Collected data =
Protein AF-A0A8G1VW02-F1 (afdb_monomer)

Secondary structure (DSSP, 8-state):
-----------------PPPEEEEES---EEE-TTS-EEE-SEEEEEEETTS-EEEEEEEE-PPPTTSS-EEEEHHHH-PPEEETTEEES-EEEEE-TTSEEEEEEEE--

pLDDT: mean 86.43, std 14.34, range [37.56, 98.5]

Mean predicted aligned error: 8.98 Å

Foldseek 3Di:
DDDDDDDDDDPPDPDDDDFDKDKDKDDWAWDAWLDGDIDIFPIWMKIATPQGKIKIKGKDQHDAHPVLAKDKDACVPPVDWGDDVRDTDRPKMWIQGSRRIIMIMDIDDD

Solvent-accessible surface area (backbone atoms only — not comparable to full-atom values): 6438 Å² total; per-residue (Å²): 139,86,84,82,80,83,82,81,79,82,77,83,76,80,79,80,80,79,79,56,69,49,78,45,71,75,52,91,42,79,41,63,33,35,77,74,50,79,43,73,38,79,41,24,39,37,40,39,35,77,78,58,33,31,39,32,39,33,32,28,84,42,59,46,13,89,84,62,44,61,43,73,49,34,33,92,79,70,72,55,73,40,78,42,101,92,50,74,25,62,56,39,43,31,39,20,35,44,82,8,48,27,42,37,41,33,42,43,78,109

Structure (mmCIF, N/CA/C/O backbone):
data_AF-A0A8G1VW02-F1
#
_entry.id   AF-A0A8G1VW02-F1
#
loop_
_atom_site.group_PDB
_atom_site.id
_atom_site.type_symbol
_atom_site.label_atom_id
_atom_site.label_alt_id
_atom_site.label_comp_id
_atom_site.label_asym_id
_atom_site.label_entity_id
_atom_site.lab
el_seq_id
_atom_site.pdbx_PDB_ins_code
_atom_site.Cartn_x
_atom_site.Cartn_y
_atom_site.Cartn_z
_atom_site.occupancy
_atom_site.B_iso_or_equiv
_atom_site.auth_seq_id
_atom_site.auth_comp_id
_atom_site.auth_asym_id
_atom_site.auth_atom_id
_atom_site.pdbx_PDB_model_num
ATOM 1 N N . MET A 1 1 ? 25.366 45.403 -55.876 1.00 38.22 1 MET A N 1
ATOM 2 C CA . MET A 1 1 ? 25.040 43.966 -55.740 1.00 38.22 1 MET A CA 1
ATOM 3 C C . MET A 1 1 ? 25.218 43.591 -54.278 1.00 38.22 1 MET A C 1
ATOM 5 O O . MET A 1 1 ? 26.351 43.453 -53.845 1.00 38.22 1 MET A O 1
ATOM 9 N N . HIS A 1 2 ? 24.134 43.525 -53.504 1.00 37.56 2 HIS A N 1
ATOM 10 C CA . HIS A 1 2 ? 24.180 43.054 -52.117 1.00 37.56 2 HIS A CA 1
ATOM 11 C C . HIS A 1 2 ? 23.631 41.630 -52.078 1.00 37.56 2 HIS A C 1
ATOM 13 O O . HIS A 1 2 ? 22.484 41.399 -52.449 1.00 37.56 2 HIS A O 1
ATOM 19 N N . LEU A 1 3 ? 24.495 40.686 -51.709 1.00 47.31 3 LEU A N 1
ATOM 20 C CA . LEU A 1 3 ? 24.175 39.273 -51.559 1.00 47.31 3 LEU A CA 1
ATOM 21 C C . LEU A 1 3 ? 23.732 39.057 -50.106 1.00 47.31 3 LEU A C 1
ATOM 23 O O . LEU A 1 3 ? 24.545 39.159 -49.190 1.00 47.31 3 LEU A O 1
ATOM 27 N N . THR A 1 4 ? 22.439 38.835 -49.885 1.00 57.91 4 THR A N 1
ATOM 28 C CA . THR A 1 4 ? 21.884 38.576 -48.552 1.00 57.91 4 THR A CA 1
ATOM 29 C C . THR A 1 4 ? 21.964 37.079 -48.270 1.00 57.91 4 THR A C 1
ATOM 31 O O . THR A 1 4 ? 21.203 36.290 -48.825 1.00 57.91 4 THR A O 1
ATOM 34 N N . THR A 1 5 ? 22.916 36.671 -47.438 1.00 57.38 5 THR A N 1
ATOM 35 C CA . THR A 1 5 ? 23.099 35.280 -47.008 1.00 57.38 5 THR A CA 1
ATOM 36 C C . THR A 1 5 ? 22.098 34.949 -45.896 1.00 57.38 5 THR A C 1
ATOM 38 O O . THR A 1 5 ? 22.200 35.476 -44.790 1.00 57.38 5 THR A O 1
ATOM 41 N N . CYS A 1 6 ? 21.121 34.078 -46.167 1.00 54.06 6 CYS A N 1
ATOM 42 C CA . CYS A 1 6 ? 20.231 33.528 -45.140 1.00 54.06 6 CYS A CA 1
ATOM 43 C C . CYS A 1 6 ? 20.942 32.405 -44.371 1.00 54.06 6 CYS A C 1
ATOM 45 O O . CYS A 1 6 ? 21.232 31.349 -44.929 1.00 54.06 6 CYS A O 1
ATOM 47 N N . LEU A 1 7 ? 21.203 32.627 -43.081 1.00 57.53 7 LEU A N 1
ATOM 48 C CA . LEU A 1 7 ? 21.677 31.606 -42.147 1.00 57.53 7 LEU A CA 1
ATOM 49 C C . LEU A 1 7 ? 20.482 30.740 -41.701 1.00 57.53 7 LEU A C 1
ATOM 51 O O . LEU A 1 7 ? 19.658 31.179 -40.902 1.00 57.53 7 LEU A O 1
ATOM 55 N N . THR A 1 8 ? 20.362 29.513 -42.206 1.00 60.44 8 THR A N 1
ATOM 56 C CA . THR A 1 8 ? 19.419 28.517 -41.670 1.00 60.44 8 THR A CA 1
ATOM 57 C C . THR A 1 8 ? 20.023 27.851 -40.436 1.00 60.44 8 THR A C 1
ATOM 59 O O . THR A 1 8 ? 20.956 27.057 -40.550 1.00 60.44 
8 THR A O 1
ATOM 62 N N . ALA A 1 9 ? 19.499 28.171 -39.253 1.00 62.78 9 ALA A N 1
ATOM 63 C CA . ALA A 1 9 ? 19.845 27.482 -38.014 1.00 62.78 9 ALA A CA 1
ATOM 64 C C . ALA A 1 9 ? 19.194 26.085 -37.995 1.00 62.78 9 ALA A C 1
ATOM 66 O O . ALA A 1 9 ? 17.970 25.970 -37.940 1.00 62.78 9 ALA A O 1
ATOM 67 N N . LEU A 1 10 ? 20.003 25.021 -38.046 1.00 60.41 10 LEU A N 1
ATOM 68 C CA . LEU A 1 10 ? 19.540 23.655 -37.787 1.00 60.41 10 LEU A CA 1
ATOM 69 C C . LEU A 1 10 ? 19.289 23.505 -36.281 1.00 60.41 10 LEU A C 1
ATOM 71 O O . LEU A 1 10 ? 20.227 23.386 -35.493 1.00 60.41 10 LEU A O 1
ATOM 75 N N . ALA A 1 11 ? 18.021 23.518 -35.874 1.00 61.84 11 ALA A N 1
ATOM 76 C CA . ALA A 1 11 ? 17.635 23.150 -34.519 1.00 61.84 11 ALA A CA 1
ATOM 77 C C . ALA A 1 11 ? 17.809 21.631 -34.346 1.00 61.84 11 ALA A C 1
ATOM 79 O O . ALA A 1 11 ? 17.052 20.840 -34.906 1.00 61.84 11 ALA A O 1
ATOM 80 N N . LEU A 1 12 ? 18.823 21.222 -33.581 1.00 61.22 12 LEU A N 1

What to produce = Using the entries above, repeat only the lines from the one containing "ATOM 55 N N" through the one containing "ATOM 71 O O", end lines included.

Solution to this problem =
ATOM 55 N N . THR A 1 8 ? 20.362 29.513 -42.206 1.00 60.44 8 THR A N 1
ATOM 56 C CA . THR A 1 8 ? 19.419 28.517 -41.670 1.00 60.44 8 THR A CA 1
ATOM 57 C C . THR A 1 8 ? 20.023 27.851 -40.436 1.00 60.44 8 THR A C 1
ATOM 59 O O . THR A 1 8 ? 20.956 27.057 -40.550 1.00 60.44 
8 THR A O 1
ATOM 62 N N . ALA A 1 9 ? 19.499 28.171 -39.253 1.00 62.78 9 ALA A N 1
ATOM 63 C CA . ALA A 1 9 ? 19.845 27.482 -38.014 1.00 62.78 9 ALA A CA 1
ATOM 64 C C . ALA A 1 9 ? 19.194 26.085 -37.995 1.00 62.78 9 ALA A C 1
ATOM 66 O O . ALA A 1 9 ? 17.970 25.970 -37.940 1.00 62.78 9 ALA A O 1
ATOM 67 N N . LEU A 1 10 ? 20.003 25.021 -38.046 1.00 60.41 10 LEU A N 1
ATOM 68 C CA . LEU A 1 10 ? 19.540 23.655 -37.787 1.00 60.41 10 LEU A CA 1
ATOM 69 C C . LEU A 1 10 ? 19.289 23.505 -36.281 1.00 60.41 10 LEU A C 1
ATOM 71 O O . LEU A 1 10 ? 20.227 23.386 -35.493 1.00 60.41 10 LEU A O 1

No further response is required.